▶ [EXTRACTED MATERIAL]
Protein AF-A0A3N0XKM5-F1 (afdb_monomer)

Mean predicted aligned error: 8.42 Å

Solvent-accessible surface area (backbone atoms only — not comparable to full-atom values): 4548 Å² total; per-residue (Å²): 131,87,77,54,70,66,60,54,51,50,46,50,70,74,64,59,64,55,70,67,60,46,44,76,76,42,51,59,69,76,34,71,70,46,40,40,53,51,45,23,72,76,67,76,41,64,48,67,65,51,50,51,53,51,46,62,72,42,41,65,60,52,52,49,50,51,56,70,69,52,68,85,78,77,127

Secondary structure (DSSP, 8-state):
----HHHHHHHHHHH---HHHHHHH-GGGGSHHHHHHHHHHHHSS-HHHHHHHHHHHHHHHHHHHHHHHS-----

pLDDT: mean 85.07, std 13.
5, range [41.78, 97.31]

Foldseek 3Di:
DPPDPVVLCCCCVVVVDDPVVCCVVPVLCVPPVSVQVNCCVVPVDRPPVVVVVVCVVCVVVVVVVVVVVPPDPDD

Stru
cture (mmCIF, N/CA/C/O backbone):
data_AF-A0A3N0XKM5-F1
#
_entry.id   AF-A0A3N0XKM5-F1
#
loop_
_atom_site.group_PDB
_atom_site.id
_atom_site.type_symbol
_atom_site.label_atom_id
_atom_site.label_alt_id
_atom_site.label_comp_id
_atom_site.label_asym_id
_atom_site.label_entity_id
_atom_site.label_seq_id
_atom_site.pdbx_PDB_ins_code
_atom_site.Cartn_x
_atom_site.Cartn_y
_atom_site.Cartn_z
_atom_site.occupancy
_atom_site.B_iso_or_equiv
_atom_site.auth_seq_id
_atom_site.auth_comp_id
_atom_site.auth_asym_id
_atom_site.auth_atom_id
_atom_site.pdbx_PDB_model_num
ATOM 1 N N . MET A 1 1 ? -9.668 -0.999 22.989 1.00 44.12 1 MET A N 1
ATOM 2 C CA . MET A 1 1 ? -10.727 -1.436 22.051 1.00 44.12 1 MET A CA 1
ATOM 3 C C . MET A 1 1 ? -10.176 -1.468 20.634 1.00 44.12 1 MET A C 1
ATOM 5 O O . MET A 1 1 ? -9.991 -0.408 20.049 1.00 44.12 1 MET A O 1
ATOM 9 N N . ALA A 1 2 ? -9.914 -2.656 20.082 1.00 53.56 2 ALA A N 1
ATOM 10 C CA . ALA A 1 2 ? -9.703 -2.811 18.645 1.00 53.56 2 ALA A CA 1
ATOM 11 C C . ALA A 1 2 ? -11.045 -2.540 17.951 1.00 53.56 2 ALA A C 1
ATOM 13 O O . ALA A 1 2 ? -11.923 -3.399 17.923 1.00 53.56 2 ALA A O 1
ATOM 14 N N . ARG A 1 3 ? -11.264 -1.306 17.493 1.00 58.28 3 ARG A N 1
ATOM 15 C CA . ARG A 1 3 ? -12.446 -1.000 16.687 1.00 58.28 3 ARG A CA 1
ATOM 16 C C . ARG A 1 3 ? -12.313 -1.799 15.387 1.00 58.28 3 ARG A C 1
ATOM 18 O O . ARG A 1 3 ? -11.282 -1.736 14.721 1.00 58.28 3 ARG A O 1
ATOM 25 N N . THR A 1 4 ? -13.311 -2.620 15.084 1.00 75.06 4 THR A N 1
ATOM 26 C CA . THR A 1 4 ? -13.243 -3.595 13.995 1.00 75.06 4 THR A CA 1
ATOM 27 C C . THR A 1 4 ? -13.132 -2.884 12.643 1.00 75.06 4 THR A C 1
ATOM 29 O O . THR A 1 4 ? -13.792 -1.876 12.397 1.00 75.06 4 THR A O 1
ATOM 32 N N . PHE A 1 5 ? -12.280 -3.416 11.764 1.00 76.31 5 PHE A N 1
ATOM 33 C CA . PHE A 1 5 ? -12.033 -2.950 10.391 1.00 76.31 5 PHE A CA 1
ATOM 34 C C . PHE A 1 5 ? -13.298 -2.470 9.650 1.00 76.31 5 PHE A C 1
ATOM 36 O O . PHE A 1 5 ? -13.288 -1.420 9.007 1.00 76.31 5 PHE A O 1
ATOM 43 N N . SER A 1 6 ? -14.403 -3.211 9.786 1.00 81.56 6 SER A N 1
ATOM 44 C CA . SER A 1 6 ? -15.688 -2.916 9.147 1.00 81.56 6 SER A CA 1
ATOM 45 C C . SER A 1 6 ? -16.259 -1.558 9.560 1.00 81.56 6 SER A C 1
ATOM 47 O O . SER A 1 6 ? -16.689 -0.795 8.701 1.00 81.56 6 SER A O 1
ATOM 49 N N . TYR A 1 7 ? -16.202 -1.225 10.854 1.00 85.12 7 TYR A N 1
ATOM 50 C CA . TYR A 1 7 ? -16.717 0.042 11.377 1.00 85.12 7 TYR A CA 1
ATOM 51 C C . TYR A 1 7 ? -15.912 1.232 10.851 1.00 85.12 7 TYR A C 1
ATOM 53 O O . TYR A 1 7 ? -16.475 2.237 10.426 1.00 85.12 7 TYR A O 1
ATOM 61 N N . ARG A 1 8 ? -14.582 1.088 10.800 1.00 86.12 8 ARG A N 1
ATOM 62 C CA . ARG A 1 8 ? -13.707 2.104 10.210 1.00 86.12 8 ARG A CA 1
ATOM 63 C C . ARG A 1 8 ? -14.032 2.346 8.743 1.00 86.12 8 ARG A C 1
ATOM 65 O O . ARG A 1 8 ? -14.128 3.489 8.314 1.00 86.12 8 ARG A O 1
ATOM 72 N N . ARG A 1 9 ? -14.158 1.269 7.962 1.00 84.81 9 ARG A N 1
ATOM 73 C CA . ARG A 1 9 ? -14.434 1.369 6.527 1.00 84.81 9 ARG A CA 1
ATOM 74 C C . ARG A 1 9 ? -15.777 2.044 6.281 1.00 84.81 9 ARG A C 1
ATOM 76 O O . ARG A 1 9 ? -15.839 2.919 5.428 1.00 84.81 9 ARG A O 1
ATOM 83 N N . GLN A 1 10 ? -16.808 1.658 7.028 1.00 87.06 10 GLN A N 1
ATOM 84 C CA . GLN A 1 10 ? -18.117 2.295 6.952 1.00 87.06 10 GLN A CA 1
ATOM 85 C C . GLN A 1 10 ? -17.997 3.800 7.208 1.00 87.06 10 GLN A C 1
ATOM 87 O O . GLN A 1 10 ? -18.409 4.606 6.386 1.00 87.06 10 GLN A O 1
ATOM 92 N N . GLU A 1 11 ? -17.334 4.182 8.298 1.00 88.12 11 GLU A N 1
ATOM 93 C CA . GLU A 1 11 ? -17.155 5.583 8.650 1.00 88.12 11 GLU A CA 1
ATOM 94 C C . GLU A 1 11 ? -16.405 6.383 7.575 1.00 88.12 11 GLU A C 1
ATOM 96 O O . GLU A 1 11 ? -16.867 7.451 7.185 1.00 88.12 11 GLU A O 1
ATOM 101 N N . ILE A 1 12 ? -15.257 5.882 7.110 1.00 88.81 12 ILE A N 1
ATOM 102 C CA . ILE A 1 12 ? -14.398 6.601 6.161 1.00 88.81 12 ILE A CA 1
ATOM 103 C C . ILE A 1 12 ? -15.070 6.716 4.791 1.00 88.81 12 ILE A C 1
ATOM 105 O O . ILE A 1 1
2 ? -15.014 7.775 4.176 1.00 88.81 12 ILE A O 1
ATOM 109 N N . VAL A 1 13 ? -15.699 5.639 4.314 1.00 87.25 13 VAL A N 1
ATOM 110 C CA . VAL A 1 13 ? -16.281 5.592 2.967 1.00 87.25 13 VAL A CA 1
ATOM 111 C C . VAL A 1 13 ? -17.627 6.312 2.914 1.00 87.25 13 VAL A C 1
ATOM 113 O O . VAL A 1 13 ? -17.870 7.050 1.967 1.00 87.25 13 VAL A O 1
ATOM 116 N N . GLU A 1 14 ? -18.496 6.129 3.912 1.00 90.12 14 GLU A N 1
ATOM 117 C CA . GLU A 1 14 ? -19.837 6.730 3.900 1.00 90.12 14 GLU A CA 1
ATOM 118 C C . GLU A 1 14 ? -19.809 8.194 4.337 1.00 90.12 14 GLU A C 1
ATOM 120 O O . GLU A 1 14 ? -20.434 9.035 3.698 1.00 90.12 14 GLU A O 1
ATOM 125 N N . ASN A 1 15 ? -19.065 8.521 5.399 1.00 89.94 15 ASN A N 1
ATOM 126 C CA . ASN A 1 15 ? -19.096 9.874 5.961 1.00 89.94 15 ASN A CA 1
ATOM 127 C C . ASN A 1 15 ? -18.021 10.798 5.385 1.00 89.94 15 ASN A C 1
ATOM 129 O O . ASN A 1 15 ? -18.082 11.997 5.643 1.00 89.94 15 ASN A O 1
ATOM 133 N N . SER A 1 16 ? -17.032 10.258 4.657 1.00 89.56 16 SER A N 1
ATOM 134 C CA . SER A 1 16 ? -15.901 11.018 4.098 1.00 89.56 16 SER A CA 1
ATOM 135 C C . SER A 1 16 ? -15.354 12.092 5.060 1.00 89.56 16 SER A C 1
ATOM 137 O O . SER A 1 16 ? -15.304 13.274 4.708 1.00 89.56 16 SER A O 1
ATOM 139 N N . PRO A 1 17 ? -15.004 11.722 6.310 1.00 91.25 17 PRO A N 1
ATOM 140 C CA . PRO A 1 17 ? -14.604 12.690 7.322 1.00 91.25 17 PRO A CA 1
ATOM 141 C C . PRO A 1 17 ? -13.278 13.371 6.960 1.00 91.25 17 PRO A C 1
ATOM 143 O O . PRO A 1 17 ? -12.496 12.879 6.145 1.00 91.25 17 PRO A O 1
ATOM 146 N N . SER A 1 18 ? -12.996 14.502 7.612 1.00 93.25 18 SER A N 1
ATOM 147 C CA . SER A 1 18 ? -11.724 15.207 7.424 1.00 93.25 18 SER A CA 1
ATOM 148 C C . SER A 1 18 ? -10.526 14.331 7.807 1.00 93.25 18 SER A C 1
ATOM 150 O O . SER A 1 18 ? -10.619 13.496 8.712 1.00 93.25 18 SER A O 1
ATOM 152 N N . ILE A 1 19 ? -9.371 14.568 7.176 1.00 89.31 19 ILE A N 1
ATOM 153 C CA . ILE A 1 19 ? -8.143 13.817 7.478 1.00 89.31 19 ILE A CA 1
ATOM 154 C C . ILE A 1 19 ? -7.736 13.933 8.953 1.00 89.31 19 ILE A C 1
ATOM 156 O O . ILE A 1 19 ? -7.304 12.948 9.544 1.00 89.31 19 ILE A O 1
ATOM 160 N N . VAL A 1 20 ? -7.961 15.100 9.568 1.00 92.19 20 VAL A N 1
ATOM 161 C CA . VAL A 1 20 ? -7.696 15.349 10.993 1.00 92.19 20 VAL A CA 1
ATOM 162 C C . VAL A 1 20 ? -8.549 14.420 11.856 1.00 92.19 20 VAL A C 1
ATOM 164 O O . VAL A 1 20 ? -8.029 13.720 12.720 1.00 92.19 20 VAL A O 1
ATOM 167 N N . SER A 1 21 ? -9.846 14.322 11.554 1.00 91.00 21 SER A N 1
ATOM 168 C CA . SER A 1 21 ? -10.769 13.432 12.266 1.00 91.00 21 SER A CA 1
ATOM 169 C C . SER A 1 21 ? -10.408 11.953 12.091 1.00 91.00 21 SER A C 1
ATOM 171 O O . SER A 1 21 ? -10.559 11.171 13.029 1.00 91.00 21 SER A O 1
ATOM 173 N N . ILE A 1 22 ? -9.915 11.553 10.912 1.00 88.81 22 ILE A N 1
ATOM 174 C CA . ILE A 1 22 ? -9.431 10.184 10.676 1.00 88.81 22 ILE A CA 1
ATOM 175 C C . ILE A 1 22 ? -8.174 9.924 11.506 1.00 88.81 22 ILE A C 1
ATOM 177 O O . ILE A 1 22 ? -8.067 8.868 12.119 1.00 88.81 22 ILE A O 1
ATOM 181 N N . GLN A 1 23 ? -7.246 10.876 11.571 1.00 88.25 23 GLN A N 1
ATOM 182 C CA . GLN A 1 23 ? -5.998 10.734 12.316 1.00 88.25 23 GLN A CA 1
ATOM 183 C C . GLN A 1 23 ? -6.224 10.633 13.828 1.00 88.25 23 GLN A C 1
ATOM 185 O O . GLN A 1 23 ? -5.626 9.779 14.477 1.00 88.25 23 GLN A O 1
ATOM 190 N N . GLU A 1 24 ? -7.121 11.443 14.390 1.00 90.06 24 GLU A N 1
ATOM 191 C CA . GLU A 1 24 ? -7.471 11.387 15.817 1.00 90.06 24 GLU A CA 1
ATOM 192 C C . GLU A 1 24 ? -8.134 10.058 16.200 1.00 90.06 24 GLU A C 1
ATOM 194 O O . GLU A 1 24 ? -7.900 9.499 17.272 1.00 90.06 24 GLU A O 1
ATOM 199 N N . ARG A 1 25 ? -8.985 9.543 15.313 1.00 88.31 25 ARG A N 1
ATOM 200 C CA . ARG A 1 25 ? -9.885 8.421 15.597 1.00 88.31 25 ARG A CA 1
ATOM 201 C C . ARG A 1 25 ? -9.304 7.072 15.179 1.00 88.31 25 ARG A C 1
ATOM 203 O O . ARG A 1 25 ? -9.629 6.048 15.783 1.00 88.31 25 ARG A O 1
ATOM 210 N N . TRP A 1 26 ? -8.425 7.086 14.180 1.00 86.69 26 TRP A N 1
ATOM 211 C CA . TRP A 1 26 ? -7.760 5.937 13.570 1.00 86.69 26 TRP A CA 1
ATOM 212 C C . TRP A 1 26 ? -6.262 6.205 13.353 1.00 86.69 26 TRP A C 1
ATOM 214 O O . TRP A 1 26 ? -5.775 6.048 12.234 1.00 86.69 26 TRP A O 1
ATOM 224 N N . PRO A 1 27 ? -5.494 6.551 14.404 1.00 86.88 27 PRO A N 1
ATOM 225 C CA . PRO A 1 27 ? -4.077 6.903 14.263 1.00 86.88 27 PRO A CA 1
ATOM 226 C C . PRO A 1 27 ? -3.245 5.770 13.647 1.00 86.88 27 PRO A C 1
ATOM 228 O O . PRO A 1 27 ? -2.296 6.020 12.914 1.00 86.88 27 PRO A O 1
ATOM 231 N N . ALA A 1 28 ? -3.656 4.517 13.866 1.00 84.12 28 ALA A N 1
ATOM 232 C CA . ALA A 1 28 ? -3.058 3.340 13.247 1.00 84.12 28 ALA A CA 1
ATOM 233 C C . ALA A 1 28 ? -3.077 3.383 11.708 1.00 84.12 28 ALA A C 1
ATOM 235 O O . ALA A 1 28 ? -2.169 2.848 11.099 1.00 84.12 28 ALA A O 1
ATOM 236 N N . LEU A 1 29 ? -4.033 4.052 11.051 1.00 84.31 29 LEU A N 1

==

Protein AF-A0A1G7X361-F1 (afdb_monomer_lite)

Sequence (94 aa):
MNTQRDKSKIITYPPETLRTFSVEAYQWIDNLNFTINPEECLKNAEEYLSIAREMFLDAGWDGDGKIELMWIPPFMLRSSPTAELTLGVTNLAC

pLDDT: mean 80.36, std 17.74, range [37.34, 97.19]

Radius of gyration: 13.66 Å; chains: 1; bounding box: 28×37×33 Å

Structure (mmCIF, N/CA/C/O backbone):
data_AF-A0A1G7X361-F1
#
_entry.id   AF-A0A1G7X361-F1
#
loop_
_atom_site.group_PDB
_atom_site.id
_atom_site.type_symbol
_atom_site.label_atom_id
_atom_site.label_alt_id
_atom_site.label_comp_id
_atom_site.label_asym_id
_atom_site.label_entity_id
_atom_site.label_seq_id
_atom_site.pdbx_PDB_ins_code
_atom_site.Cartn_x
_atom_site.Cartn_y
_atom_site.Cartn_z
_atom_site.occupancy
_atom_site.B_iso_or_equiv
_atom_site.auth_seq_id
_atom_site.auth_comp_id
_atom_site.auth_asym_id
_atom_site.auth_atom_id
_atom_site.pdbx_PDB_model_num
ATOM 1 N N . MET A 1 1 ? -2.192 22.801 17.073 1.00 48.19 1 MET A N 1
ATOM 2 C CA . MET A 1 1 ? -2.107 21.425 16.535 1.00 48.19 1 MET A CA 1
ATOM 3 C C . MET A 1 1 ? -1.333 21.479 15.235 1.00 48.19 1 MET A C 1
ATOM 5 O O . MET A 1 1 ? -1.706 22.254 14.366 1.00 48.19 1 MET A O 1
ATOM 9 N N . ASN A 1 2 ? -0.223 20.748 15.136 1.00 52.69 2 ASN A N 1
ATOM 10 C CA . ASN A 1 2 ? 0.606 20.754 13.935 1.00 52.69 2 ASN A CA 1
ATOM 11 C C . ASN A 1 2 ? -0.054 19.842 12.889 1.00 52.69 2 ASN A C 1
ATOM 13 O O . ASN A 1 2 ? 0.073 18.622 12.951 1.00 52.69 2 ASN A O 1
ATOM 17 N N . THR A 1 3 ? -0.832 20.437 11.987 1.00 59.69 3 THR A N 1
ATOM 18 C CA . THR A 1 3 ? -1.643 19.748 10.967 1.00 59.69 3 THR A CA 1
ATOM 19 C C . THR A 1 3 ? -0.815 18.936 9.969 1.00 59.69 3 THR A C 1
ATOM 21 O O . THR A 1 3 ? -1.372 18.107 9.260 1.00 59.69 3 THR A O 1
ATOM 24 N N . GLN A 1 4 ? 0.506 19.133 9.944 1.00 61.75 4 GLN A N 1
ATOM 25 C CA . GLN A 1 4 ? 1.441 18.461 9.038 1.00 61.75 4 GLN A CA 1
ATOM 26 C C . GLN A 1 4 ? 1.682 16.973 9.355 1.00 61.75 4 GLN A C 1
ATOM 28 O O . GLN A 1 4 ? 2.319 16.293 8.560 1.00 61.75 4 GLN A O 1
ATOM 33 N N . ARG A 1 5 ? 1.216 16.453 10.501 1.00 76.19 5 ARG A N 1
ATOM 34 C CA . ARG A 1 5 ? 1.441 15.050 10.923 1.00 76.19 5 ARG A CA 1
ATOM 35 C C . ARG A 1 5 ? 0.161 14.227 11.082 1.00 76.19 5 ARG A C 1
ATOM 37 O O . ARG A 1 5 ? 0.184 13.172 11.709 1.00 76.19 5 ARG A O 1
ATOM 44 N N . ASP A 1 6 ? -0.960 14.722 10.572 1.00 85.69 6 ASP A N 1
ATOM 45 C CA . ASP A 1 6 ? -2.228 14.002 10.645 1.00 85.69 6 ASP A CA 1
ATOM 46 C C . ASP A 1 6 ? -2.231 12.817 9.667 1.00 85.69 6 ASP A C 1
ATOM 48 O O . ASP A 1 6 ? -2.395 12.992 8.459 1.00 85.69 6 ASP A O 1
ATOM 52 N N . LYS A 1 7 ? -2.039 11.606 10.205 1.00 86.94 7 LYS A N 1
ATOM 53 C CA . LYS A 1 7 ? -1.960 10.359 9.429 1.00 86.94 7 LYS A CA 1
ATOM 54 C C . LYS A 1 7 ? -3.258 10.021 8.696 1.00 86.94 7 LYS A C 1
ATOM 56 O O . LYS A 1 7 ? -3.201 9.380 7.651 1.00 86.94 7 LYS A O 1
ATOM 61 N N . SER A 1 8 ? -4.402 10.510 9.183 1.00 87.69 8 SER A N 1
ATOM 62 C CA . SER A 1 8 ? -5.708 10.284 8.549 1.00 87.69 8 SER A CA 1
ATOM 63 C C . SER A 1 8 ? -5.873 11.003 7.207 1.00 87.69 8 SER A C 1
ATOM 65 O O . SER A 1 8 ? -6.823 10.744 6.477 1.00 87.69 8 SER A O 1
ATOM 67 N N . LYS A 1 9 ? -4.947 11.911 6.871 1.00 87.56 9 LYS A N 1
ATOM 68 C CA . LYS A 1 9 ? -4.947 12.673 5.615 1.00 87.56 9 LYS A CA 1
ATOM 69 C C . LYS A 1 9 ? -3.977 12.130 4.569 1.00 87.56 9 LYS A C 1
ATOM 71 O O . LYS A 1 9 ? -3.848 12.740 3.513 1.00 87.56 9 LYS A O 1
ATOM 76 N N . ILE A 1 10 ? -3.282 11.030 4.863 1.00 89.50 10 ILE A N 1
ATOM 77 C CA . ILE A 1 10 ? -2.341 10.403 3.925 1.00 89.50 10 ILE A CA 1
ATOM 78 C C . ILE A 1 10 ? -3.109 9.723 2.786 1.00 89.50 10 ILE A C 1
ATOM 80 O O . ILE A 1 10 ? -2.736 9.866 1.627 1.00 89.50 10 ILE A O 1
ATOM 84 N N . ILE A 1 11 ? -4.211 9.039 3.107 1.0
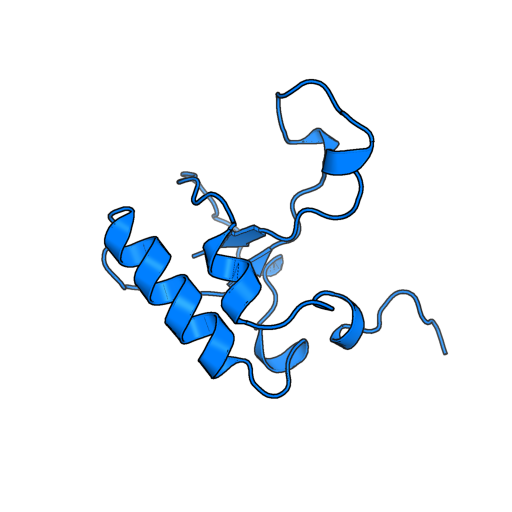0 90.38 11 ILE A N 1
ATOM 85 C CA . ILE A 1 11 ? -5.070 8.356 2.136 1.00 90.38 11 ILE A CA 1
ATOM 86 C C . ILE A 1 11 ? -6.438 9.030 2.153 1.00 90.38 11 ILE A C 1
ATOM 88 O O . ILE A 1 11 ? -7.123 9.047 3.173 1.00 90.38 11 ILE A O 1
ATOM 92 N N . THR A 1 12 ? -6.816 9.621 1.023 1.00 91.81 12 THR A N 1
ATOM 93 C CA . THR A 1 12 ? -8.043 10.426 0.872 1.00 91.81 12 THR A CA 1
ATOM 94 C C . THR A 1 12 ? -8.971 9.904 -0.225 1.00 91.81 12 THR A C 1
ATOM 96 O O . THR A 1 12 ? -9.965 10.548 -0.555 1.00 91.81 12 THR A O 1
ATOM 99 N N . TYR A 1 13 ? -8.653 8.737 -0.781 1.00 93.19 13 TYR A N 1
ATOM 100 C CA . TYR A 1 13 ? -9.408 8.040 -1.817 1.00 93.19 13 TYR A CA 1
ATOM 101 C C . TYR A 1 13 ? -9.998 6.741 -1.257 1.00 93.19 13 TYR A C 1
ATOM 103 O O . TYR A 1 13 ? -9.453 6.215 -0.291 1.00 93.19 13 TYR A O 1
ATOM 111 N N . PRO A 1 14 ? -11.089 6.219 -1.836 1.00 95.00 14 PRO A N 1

▶ [ASSIGNMENT] Copy back the listing above exactly, but only from the line with "ATOM 156 O O" through the line with "ATOM 194 O O", both ends included.

▶ [TASK ANSWER]
ATOM 156 O O . ILE A 1 19 ? -7.304 12.948 9.544 1.00 89.31 19 ILE A O 1
ATOM 160 N N . VAL A 1 20 ? -7.961 15.100 9.568 1.00 92.19 20 VAL A N 1
ATOM 161 C CA . VAL A 1 20 ? -7.696 15.349 10.993 1.00 92.19 20 VAL A CA 1
ATOM 162 C C . VAL A 1 20 ? -8.549 14.420 11.856 1.00 92.19 20 VAL A C 1
ATOM 164 O O . VAL A 1 20 ? -8.029 13.720 12.720 1.00 92.19 20 VAL A O 1
ATOM 167 N N . SER A 1 21 ? -9.846 14.322 11.554 1.00 91.00 21 SER A N 1
ATOM 168 C CA . SER A 1 21 ? -10.769 13.432 12.266 1.00 91.00 21 SER A CA 1
ATOM 169 C C . SER A 1 21 ? -10.408 11.953 12.091 1.00 91.00 21 SER A C 1
ATOM 171 O O . SER A 1 21 ? -10.559 11.171 13.029 1.00 91.00 21 SER A O 1
ATOM 173 N N . ILE A 1 22 ? -9.915 11.553 10.912 1.00 88.81 22 ILE A N 1
ATOM 174 C CA . ILE A 1 22 ? -9.431 10.184 10.676 1.00 88.81 22 ILE A CA 1
ATOM 175 C C . ILE A 1 22 ? -8.174 9.924 11.506 1.00 88.81 22 ILE A C 1
ATOM 177 O O . ILE A 1 22 ? -8.067 8.868 12.119 1.00 88.81 22 ILE A O 1
ATOM 181 N N . GLN A 1 23 ? -7.246 10.876 11.571 1.00 88.25 23 GLN A N 1
ATOM 182 C CA . GLN A 1 23 ? -5.998 10.734 12.316 1.00 88.25 23 GLN A CA 1
ATOM 183 C C . GLN A 1 23 ? -6.224 10.633 13.828 1.00 88.25 23 GLN A C 1
ATOM 185 O O . GLN A 1 23 ? -5.626 9.779 14.477 1.00 88.25 23 GLN A O 1
ATOM 190 N N . GLU A 1 24 ? -7.121 11.443 14.390 1.00 90.06 24 GLU A N 1
ATOM 191 C CA . GLU A 1 24 ? -7.471 11.387 15.817 1.00 90.06 24 GLU A CA 1
ATOM 192 C C . GLU A 1 24 ? -8.134 10.058 16.200 1.00 90.06 24 GLU A C 1
ATOM 194 O O . GLU A 1 24 ? -7.900 9.499 17.272 1.00 90.06 24 GLU A O 1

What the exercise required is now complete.